Data items:
==================================================

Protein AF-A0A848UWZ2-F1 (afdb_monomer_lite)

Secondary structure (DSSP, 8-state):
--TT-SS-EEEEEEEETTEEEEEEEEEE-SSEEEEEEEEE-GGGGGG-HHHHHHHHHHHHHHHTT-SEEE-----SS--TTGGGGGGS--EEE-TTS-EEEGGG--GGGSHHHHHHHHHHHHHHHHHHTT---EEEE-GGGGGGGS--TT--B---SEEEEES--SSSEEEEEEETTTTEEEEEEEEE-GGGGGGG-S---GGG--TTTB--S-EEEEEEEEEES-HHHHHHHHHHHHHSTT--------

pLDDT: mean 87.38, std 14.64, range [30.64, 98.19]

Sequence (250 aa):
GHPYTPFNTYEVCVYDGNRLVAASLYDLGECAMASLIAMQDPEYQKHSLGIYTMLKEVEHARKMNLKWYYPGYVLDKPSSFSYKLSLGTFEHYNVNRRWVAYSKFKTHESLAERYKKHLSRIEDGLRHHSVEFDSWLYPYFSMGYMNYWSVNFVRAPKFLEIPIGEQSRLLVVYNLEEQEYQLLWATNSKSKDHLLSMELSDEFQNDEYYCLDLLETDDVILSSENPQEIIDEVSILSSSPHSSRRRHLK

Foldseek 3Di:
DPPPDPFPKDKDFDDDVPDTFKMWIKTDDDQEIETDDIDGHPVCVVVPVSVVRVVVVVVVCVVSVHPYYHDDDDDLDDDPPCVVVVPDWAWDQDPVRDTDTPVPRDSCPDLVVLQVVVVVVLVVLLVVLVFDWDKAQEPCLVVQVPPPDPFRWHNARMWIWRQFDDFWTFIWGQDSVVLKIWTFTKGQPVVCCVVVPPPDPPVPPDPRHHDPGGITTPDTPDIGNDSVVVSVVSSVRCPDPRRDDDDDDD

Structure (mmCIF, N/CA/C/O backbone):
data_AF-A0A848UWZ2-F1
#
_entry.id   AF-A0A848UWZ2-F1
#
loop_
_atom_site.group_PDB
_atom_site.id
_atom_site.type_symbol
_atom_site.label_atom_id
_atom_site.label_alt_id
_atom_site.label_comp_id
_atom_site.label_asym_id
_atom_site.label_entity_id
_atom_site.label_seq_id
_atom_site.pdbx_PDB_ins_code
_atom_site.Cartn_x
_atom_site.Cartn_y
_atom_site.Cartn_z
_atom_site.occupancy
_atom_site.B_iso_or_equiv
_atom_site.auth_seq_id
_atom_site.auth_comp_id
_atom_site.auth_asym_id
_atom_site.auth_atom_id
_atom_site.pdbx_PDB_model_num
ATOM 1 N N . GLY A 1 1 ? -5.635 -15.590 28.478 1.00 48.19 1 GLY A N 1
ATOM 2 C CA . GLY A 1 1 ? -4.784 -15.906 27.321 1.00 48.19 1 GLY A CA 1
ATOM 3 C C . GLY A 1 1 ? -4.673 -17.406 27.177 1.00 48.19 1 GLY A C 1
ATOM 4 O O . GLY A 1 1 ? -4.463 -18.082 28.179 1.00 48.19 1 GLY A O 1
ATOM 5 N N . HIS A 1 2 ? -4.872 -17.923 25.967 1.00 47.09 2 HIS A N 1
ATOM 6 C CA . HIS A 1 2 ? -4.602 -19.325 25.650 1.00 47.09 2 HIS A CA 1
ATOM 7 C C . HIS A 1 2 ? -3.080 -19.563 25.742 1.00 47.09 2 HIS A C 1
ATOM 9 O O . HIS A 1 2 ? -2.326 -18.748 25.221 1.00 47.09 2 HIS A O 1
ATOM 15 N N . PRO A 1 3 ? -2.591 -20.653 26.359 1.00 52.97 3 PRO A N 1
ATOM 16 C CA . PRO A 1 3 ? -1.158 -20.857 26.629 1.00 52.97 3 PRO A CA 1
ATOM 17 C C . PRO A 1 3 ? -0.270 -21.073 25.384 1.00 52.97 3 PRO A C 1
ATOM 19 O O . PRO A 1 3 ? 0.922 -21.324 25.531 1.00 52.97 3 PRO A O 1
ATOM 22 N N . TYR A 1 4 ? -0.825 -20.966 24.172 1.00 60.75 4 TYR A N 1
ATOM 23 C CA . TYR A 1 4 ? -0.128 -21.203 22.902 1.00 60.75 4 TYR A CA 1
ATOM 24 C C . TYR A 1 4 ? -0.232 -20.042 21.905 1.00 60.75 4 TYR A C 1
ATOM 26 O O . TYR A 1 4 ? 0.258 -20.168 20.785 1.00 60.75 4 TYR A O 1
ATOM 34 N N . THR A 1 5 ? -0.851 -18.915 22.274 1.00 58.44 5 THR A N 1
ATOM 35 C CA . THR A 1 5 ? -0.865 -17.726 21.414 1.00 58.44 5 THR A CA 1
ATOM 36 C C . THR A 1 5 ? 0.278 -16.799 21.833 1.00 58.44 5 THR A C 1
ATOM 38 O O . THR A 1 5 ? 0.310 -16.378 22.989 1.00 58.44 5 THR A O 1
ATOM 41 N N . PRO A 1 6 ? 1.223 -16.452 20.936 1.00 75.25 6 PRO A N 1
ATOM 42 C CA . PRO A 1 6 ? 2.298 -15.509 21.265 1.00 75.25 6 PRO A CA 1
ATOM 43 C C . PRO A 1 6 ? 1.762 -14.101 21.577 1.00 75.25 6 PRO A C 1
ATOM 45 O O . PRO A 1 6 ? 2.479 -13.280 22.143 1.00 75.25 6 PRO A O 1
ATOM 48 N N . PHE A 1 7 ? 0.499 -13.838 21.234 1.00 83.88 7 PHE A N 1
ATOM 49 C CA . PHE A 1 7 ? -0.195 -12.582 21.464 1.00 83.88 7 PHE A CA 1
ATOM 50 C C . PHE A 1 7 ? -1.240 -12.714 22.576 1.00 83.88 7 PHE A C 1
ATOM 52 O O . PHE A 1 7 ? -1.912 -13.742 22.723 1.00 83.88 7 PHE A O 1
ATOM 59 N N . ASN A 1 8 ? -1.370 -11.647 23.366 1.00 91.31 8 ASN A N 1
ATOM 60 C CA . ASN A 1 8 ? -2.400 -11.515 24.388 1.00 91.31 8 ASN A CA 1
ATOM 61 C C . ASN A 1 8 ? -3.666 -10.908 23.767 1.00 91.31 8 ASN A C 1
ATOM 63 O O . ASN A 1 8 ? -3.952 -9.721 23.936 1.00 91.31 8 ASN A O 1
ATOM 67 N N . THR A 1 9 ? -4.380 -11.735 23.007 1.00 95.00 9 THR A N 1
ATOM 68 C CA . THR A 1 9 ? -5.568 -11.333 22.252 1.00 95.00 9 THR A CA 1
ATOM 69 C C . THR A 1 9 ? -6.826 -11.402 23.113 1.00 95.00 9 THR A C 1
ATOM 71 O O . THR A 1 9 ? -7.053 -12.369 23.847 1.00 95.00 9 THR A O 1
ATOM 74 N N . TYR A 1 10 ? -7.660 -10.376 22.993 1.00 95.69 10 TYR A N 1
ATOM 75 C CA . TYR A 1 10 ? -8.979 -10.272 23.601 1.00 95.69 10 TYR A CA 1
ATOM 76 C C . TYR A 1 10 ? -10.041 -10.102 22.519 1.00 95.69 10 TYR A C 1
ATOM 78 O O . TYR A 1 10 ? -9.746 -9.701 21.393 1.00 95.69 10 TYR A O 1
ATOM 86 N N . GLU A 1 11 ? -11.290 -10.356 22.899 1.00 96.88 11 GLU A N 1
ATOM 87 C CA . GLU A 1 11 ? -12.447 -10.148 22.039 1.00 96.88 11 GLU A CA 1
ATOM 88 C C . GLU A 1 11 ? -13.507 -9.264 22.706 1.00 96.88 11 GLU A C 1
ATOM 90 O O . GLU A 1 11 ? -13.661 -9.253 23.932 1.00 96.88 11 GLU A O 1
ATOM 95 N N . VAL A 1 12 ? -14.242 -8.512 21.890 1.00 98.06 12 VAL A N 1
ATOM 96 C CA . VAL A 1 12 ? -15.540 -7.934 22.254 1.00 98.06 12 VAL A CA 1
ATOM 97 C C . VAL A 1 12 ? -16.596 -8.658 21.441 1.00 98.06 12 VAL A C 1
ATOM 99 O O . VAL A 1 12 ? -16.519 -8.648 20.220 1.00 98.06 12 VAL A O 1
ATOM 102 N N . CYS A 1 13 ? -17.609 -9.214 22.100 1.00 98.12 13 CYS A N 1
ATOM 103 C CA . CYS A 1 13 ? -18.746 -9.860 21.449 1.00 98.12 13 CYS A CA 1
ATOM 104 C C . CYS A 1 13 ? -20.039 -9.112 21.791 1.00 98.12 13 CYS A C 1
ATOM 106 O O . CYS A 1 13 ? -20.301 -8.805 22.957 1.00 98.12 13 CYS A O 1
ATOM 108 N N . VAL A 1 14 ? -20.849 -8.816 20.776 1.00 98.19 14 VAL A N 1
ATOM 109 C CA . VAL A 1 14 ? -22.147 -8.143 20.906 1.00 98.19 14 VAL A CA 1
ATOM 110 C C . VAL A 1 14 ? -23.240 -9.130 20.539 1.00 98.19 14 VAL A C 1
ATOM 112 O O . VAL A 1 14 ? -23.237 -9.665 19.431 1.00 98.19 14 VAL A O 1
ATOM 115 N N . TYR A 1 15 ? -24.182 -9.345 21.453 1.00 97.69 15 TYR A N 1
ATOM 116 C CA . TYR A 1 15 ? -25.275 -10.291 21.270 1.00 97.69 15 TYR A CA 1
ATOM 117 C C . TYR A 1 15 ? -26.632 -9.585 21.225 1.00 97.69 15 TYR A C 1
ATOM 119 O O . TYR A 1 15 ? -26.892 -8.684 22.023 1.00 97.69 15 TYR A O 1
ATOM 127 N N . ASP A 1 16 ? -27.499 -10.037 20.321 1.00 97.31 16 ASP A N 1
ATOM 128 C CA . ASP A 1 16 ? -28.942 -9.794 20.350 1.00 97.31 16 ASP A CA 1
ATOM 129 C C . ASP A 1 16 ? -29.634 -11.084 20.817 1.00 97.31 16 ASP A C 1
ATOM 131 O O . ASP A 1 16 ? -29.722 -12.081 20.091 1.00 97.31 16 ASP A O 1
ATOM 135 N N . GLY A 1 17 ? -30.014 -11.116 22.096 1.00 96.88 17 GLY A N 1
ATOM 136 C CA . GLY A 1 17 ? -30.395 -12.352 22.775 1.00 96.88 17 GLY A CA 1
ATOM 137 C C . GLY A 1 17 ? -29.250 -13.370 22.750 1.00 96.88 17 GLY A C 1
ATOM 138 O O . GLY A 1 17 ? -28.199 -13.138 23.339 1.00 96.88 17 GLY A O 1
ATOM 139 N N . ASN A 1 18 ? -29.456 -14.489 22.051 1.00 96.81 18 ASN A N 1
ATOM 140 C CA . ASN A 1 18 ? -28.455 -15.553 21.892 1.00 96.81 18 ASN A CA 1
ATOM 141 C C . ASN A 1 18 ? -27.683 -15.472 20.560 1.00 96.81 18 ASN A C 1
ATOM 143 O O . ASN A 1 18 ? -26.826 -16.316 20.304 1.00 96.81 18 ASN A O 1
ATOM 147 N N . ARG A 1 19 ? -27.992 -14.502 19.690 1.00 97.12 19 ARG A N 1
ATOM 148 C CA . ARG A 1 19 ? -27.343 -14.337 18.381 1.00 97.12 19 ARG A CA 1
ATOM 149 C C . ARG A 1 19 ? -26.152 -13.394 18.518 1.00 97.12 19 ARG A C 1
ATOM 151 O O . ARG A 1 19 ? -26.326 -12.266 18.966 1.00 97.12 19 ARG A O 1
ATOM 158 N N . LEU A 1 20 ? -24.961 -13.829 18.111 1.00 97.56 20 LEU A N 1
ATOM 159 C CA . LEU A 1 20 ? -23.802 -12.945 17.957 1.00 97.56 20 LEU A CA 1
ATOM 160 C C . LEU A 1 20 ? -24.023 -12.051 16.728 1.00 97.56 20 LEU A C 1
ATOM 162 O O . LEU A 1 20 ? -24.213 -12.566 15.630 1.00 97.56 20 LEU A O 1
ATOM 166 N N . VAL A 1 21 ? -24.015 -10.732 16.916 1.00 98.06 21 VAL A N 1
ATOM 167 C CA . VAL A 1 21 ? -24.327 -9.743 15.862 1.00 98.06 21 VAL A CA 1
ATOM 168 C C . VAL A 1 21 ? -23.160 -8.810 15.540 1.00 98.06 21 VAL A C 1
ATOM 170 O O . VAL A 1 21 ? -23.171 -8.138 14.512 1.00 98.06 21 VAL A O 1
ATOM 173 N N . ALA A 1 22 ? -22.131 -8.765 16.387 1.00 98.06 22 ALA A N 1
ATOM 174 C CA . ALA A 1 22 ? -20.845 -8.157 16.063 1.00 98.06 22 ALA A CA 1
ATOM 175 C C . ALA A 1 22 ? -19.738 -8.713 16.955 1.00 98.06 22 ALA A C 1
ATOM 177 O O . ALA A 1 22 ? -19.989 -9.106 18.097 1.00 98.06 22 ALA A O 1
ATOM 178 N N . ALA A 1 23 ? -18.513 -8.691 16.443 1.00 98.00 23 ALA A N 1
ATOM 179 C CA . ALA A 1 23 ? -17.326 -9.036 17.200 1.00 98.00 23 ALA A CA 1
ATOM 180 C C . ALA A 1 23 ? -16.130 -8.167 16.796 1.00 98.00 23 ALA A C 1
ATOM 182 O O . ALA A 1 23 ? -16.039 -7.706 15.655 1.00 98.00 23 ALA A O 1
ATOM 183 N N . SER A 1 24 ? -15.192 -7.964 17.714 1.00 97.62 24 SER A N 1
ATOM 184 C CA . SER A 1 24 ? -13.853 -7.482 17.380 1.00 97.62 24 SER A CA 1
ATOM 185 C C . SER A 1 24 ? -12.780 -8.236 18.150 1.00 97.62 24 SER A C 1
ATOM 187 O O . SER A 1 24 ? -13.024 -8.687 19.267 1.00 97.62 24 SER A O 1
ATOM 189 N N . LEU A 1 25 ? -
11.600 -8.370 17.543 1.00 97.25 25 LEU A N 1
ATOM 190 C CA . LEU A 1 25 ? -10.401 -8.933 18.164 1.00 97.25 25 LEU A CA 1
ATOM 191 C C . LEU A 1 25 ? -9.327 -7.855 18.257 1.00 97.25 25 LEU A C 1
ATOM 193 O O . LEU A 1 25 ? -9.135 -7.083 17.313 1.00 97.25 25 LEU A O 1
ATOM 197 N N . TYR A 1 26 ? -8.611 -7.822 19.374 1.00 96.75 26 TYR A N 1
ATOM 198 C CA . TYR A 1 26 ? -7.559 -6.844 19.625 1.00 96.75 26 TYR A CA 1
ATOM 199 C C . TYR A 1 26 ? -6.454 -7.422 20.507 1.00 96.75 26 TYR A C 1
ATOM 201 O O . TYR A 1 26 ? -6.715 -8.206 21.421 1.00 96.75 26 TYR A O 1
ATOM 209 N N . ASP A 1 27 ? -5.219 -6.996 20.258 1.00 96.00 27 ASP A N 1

==================================================

-- AIM OF THE EXERCISE --
Of the entries above, repeat exactly the lines from the line with "ATOM 135 N N" through the line with "ATOM 147 N N", both of them included.

-- OUTPUT BELOW --
ATOM 135 N N . GLY A 1 17 ? -30.014 -11.116 22.096 1.00 96.88 17 GLY A N 1
ATOM 136 C CA . GLY A 1 17 ? -30.395 -12.352 22.775 1.00 96.88 17 GLY A CA 1
ATOM 137 C C . GLY A 1 17 ? -29.250 -13.370 22.750 1.00 96.88 17 GLY A C 1
ATOM 138 O O . GLY A 1 17 ? -28.199 -13.138 23.339 1.00 96.88 17 GLY A O 1
ATOM 139 N N . ASN A 1 18 ? -29.456 -14.489 22.051 1.00 96.81 18 ASN A N 1
ATOM 140 C CA . ASN A 1 18 ? -28.455 -15.553 21.892 1.00 96.81 18 ASN A CA 1
ATOM 141 C C . ASN A 1 18 ? -27.683 -15.472 20.560 1.00 96.81 18 ASN A C 1
ATOM 143 O O . ASN A 1 18 ? -26.826 -16.316 20.304 1.00 96.81 18 ASN A O 1
ATOM 147 N N . ARG A 1 19 ? -27.992 -14.502 19.690 1.00 97.12 19 ARG A N 1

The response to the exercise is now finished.